Germany sold 4 billion euros of five-year notes at a record-low yield of 1 percent, and Portugal raised 1.2 billion euros in a sale of three-month bills.
Papandreou stuck to plans to hold a referendum on Europe’s rescue package to confirm the nation’s membership of the euro amid signs his government may collapse. His grip on power weakened after a lawmaker from his socialist Pasok party defected, leaving him with 152 deputies in the 300-seat chamber, while another, Vasso Papandreou, called for the formation of a national unity government.
Default Swaps
The cost of insuring European debt fell as investors pared bets that Greece is headed for a disorderly default. The Markit iTraxx Crossover Index of credit-default swaps on 50 companies with mostly high-yield credit ratings dropped 21 basis points to 711, according to JPMorgan Chase & Co. at 3 p.m. in London. The gauge yesterday increased by the most ever, signaling deteriorating perceptions of credit quality.
Copper climbed 2.8 percent to $3.6005 a pound as inventories of the metal in warehouses monitored by the London Metal Exchange dropped for a 10th consecutive day, the longest decline since July 6.

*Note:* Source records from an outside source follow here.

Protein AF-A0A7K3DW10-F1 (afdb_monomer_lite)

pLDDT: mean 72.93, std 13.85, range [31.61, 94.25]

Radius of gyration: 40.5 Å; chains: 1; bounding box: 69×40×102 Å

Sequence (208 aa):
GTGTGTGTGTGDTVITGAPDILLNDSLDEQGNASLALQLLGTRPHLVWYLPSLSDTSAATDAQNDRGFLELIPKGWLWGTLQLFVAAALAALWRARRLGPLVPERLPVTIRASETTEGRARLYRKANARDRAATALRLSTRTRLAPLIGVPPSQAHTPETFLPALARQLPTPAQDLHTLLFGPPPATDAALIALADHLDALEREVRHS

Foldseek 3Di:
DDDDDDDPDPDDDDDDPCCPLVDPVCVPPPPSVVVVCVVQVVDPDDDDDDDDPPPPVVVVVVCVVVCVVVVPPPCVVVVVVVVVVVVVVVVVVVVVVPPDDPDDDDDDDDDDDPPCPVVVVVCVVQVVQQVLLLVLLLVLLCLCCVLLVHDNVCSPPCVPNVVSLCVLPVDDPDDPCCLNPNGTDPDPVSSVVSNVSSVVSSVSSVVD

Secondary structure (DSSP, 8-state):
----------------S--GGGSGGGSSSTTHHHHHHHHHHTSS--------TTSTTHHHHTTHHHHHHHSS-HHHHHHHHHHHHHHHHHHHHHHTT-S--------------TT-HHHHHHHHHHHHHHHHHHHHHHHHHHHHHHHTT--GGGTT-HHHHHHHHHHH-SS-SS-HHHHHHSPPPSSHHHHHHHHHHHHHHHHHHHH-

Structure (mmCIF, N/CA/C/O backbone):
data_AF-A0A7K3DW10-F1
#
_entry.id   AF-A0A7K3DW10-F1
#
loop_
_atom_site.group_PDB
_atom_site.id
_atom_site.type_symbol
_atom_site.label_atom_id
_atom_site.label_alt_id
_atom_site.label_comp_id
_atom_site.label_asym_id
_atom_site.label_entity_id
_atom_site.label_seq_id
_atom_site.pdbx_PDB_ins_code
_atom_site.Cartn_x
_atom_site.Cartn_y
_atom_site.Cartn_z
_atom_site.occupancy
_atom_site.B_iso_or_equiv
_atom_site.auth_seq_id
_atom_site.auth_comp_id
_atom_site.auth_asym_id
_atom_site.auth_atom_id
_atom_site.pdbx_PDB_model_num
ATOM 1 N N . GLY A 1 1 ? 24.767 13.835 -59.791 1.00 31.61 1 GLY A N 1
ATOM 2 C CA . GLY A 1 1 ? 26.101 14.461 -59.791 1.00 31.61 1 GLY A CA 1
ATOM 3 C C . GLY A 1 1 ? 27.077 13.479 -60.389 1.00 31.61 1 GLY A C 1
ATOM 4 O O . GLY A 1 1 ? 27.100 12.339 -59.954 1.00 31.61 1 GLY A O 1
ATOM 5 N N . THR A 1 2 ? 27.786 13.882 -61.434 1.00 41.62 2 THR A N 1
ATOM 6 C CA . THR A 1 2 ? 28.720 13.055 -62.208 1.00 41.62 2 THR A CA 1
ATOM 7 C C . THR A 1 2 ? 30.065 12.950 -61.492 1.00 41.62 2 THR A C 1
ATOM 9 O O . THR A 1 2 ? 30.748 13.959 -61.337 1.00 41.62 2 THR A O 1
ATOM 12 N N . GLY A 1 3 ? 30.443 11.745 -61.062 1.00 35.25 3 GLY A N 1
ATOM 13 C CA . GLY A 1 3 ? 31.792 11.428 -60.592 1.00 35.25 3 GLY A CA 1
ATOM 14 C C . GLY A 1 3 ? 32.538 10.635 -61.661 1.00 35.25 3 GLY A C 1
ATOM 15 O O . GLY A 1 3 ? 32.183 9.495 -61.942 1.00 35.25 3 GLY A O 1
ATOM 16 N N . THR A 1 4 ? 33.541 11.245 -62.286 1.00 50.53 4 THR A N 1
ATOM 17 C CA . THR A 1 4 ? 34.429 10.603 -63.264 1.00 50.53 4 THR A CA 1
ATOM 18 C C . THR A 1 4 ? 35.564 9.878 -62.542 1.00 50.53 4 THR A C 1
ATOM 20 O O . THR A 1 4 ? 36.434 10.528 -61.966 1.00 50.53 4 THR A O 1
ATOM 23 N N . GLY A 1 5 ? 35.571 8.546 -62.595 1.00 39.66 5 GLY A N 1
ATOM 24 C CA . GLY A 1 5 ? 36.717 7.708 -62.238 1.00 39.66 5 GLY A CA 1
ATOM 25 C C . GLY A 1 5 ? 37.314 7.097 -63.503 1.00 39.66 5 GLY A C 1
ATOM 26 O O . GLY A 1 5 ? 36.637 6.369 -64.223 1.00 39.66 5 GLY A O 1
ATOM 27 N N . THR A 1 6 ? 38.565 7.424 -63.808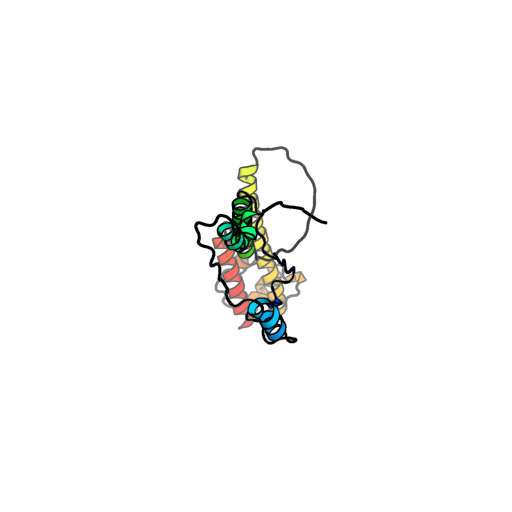 1.00 53.66 6 THR A N 1
ATOM 28 C CA . THR A 1 6 ? 39.306 6.907 -64.964 1.00 53.66 6 THR A CA 1
ATOM 29 C C . THR A 1 6 ? 39.826 5.500 -64.681 1.00 53.66 6 THR A C 1
ATOM 31 O O . THR A 1 6 ? 40.822 5.338 -63.979 1.00 53.66 6 THR A O 1
ATOM 34 N N . GLY A 1 7 ? 39.172 4.495 -65.259 1.00 45.44 7 GLY A N 1
ATOM 35 C CA . GLY A 1 7 ? 39.710 3.149 -65.436 1.00 45.44 7 GLY A CA 1
ATOM 36 C C . GLY A 1 7 ? 39.742 2.820 -66.924 1.00 45.44 7 GLY A C 1
ATOM 37 O O . GLY A 1 7 ? 38.699 2.728 -67.563 1.00 45.44 7 GLY A O 1
ATOM 38 N N . THR A 1 8 ? 40.933 2.685 -67.502 1.00 53.47 8 THR A N 1
ATOM 39 C CA . THR A 1 8 ? 41.121 2.264 -68.895 1.00 53.47 8 THR A CA 1
ATOM 40 C C . THR A 1 8 ? 40.867 0.765 -69.022 1.00 53.47 8 THR A C 1
ATOM 42 O O . THR A 1 8 ? 41.789 -0.045 -68.966 1.00 53.47 8 THR A O 1
ATOM 45 N N . GLY A 1 9 ? 39.600 0.405 -69.182 1.00 54.34 9 GLY A N 1
ATOM 46 C CA . GLY A 1 9 ? 39.150 -0.884 -69.688 1.00 54.34 9 GLY A CA 1
ATOM 47 C C . GLY A 1 9 ? 37.959 -0.621 -70.596 1.00 54.34 9 GLY A C 1
ATOM 48 O O . GLY A 1 9 ? 37.045 0.102 -70.210 1.00 54.34 9 GLY A O 1
ATOM 49 N N . THR A 1 10 ? 37.977 -1.145 -71.818 1.00 59.19 10 THR A N 1
ATOM 50 C CA . THR A 1 10 ? 36.889 -0.995 -72.796 1.00 59.19 10 THR A CA 1
ATOM 51 C C . THR A 1 10 ? 35.698 -1.865 -72.382 1.00 59.19 10 THR A C 1
ATOM 53 O O . THR A 1 10 ? 35.397 -2.875 -73.010 1.00 59.19 10 THR A O 1
ATOM 56 N N . GLY A 1 11 ? 35.074 -1.533 -71.256 1.00 65.44 11 GLY A N 1
ATOM 57 C CA . GLY A 1 11 ? 33.937 -2.251 -70.705 1.00 65.44 11 GLY A CA 1
ATOM 58 C C . GLY A 1 11 ? 32.839 -1.275 -70.324 1.00 65.44 11 GLY A C 1
ATOM 59 O O . GLY A 1 11 ? 33.046 -0.409 -69.476 1.00 65.44 11 GLY A O 1
ATOM 60 N N . ASP A 1 12 ? 31.662 -1.433 -70.928 1.00 69.19 12 ASP A N 1
ATOM 61 C CA . ASP A 1 12 ? 30.487 -0.680 -70.494 1.00 69.19 12 ASP A CA 1
ATOM 62 C C . ASP A 1 12 ? 30.161 -1.061 -69.050 1.00 69.19 12 ASP A C 1
ATOM 64 O O . ASP A 1 12 ? 29.917 -2.233 -68.748 1.00 69.19 12 ASP A O 1
ATOM 68 N N . THR A 1 13 ? 30.181 -0.064 -68.169 1.00 73.75 13 THR A N 1
ATOM 69 C CA . THR A 1 13 ? 29.772 -0.196 -66.772 1.00 73.75 13 THR A CA 1
ATOM 70 C C . THR A 1 13 ? 28.389 0.421 -66.636 1.00 73.75 13 THR A C 1
ATOM 72 O O . THR A 1 13 ? 28.232 1.635 -66.751 1.00 73.75 13 THR A O 1
ATOM 75 N N . VAL A 1 14 ? 27.379 -0.418 -66.412 1.00 73.25 14 VAL A N 1
ATOM 76 C CA . VAL A 1 14 ? 26.004 0.017 -66.152 1.00 73.25 14 VAL A CA 1
ATOM 77 C C . VAL A 1 14 ? 25.771 -0.039 -64.647 1.00 73.25 14 VAL A C 1
ATOM 79 O O . VAL A 1 14 ? 25.924 -1.094 -64.038 1.00 73.25 14 VAL A O 1
ATOM 82 N N . ILE A 1 15 ? 25.429 1.100 -64.045 1.00 74.81 15 ILE A N 1
ATOM 83 C CA . ILE A 1 15 ? 25.097 1.201 -62.620 1.00 74.81 15 ILE A CA 1
ATOM 84 C C . ILE A 1 15 ? 23.582 1.337 -62.504 1.00 74.81 15 ILE A C 1
ATOM 86 O O . ILE A 1 15 ? 23.006 2.304 -63.003 1.00 74.81 15 ILE A O 1
ATOM 90 N N . THR A 1 16 ? 22.946 0.387 -61.826 1.00 71.50 16 THR A N 1
ATOM 91 C CA . THR A 1 16 ? 21.498 0.394 -61.596 1.00 71.50 16 THR A CA 1
ATOM 92 C C . THR A 1 16 ? 21.208 0.878 -60.178 1.00 71.50 16 THR A C 1
ATOM 94 O O . THR A 1 16 ? 21.717 0.317 -59.214 1.00 71.50 16 THR A O 1
ATOM 97 N N . GLY A 1 17 ? 20.390 1.926 -60.045 1.00 71.69 17 GLY A N 1
ATOM 98 C CA . GLY A 1 17 ? 20.025 2.525 -58.750 1.00 71.69 17 GLY A CA 1
ATOM 99 C C . GLY A 1 17 ? 18.888 1.819 -58.002 1.00 71.69 17 GLY A C 1
ATOM 100 O O . GLY A 1 17 ? 18.508 2.272 -56.929 1.00 71.69 17 GLY A O 1
ATOM 101 N N . ALA A 1 18 ? 18.339 0.746 -58.569 1.00 73.38 18 ALA A N 1
ATOM 102 C CA . ALA A 1 18 ? 17.286 -0.066 -57.974 1.00 73.38 18 ALA A CA 1
ATOM 103 C C . ALA A 1 18 ? 17.793 -1.514 -57.872 1.00 73.38 18 ALA A C 1
ATOM 105 O O . ALA A 1 18 ? 17.729 -2.239 -58.865 1.00 73.38 18 ALA A O 1
ATOM 106 N N . PRO A 1 19 ? 18.356 -1.935 -56.728 1.00 70.88 19 PRO A N 1
ATOM 107 C CA . PRO A 1 19 ? 18.767 -3.325 -56.536 1.00 70.88 19 PRO A CA 1
ATOM 108 C C . PRO A 1 19 ? 17.555 -4.265 -56.445 1.00 70.88 19 PRO A C 1
ATOM 110 O O . PRO A 1 19 ? 17.658 -5.426 -56.829 1.00 70.88 19 PRO A O 1
ATOM 113 N N . ASP A 1 20 ? 16.404 -3.738 -56.017 1.00 72.12 20 ASP A N 1
ATOM 114 C CA . ASP A 1 20 ? 15.192 -4.493 -55.675 1.00 72.12 20 ASP A CA 1
ATOM 115 C C . ASP A 1 20 ? 14.641 -5.353 -56.816 1.00 72.12 20 ASP A C 1
ATOM 117 O O . ASP A 1 20 ? 14.128 -6.443 -56.571 1.00 72.12 20 ASP A O 1
ATOM 121 N N . ILE A 1 21 ? 14.813 -4.913 -58.067 1.00 69.75 21 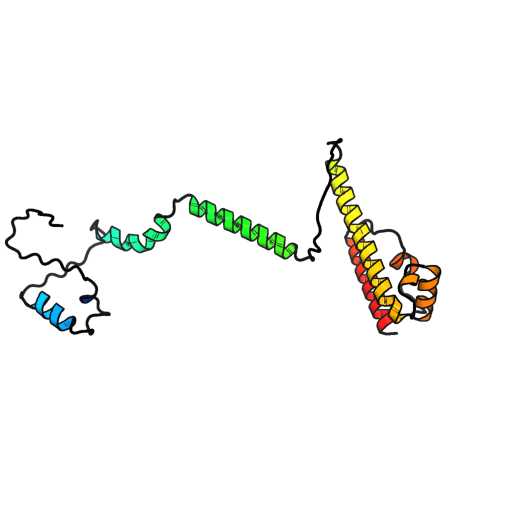ILE A N 1
ATOM 122 C CA . ILE A 1 21 ? 14.363 -5.640 -59.267 1.00 69.75 21 ILE A CA 1
ATOM 123 C C . ILE A 1 21 ? 15.162 -6.927 -59.540 1.00 69.75 21 ILE A C 1
ATOM 125 O O . ILE A 1 21 ? 14.759 -7.729 -60.379 1.00 69.75 21 ILE A O 1
ATOM 129 N N . LEU A 1 22 ? 16.311 -7.106 -58.876 1.00 73.50 22 LEU A N 1
ATOM 130 C CA . LEU A 1 22 ? 17.174 -8.286 -58.994 1.00 73.50 22 LEU A CA 1
ATOM 131 C C . LEU A 1 22 ? 17.059 -9.225 -57.781 1.00 73.50 22 LEU A C 1
ATOM 133 O O . LEU A 1 22 ? 17.731 -10.257 -57.761 1.00 73.50 22 LEU A O 1
ATOM 137 N N . LEU A 1 23 ? 16.242 -8.889 -56.773 1.00 76.44 23 LEU A N 1
ATOM 138 C CA . LEU A 1 23 ? 15.962 -9.788 -55.653 1.00 76.44 23 LEU A CA 1
ATOM 139 C C . LEU A 1 23 ? 14.937 -10.856 -56.048 1.00 76.44 23 LEU A C 1
ATOM 141 O O . LEU A 1 23 ? 14.028 -10.607 -56.836 1.00 76.44 23 LEU A O 1
ATOM 145 N N . ASN A 1 24 ? 15.075 -12.043 -55.447 1.00 75.75 24 ASN A N 1
ATOM 146 C CA . ASN A 1 24 ? 14.178 -13.178 -55.685 1.00 75.75 24 ASN A CA 1
ATOM 147 C C . ASN A 1 24 ? 12.707 -12.824 -55.435 1.00 75.75 24 ASN A C 1
ATOM 149 O O . ASN A 1 24 ? 11.846 -13.296 -56.168 1.00 75.75 24 ASN A O 1
ATOM 153 N N . ASP A 1 25 ? 12.448 -11.982 -54.433 1.00 77.56 25 ASP A N 1
ATOM 154 C CA . ASP A 1 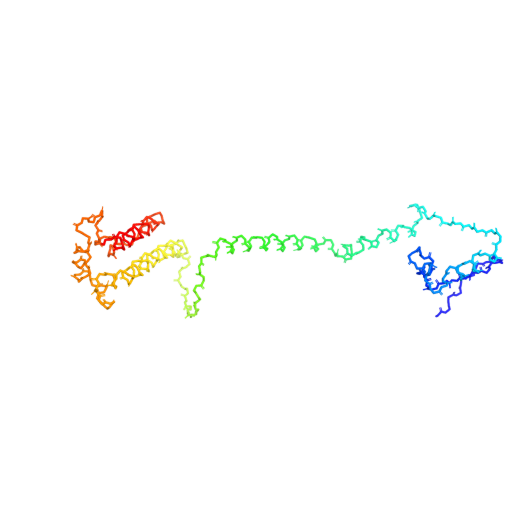25 ? 11.099 -11.624 -53.991 1.00 77.56 25 ASP A CA 1
ATOM 155 C C . ASP A 1 25 ? 10.360 -10.698 -54.971 1.00 77.56 25 ASP A C 1
ATOM 157 O O . ASP A 1 25 ? 9.142 -10.603 -54.897 1.00 77.56 25 ASP A O 1
ATOM 161 N N . SER A 1 26 ? 11.077 -10.032 -55.885 1.00 75.00 26 SER A N 1
ATOM 162 C CA . SER A 1 26 ? 10.505 -9.048 -56.820 1.00 75.00 26 SER A CA 1
ATOM 163 C C . SER A 1 26 ? 10.673 -9.453 -58.289 1.00 75.00 26 SER A C 1
ATOM 165 O O . SER A 1 26 ? 10.379 -8.665 -59.193 1.00 75.00 26 SER A O 1
ATOM 167 N N . LEU A 1 27 ? 11.222 -10.642 -58.562 1.00 77.25 27 LEU A N 1
ATOM 168 C CA . LEU A 1 27 ? 11.637 -11.046 -59.909 1.00 77.25 27 LEU A CA 1
ATOM 169 C C . LEU A 1 27 ? 10.438 -11.342 -60.823 1.00 77.25 27 LEU A C 1
ATOM 171 O O . LEU A 1 27 ? 10.477 -11.065 -62.026 1.00 77.25 27 LEU A O 1
ATOM 175 N N . ASP A 1 28 ? 9.377 -11.908 -60.258 1.00 77.25 28 ASP A N 1
ATOM 176 C CA . ASP A 1 28 ? 8.126 -12.247 -60.936 1.00 77.25 28 ASP A CA 1
ATOM 177 C C . ASP A 1 28 ? 7.158 -11.057 -61.052 1.00 77.25 28 ASP A C 1
ATOM 179 O O . ASP A 1 28 ? 6.156 -11.134 -61.768 1.00 77.25 28 ASP A O 1
ATOM 183 N N . GLU A 1 29 ? 7.490 -9.921 -60.437 1.00 76.88 29 GLU A N 1
ATOM 184 C CA . GLU A 1 29 ? 6.685 -8.708 -60.483 1.00 76.88 29 GLU A CA 1
ATOM 185 C C . GLU A 1 29 ? 7.016 -7.815 -61.696 1.00 76.88 29 GLU A C 1
ATOM 187 O O . GLU A 1 29 ? 8.162 -7.691 -62.126 1.00 76.88 29 GLU A O 1
ATOM 192 N N . 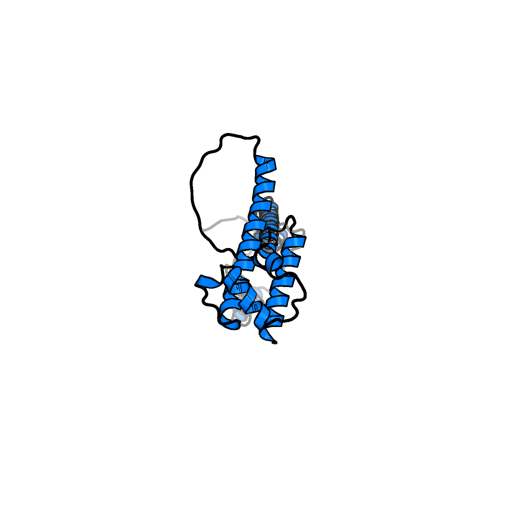GLN A 1 30 ? 5.978 -7.208 -62.292 1.00 76.19 30 GLN A N 1
ATOM 193 C CA . GLN A 1 30 ? 6.023 -6.189 -63.365 1.00 76.19 30 GLN A CA 1
ATOM 194 C C . GLN A 1 30 ? 7.025 -6.422 -64.521 1.00 76.19 30 GLN A C 1
ATOM 196 O O . GLN A 1 30 ? 7.449 -5.479 -65.187 1.00 76.19 30 GLN A O 1
ATOM 201 N N . GLY A 1 31 ? 7.369 -7.677 -64.821 1.00 73.62 31 GLY A N 1
ATOM 202 C CA . GLY A 1 31 ? 8.299 -8.011 -65.903 1.00 73.62 31 GLY A CA 1
ATOM 203 C C . GLY A 1 31 ? 9.777 -7.797 -65.560 1.00 73.62 31 GLY A C 1
ATOM 204 O O . GLY A 1 31 ? 10.606 -7.814 -66.477 1.00 73.62 31 GLY A O 1
ATOM 205 N N . ASN A 1 32 ? 10.124 -7.665 -64.276 1.00 80.38 32 ASN A N 1
ATOM 206 C CA . ASN A 1 32 ? 11.501 -7.536 -63.790 1.00 80.38 32 ASN A CA 1
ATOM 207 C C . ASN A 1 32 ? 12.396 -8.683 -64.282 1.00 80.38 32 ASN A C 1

Oil rose 0.9 percent to $93.01 a barrel in New York, the first advance in four days. Futures pared gains as the U.S. Energy Department said stockpiles advanced 1.83 million barrels to 339.5 million last week, topping the median forecast for a 1 million barrel increase in a survey of analysts.
The MSCI Emerging Markets Index rose 1 percent, following its worst two-day decline in a month. The Hang Seng China Enterprises Index climbed 2.6 percent in Hong Kong. Russia’s Micex Index advanced 1.3 percent.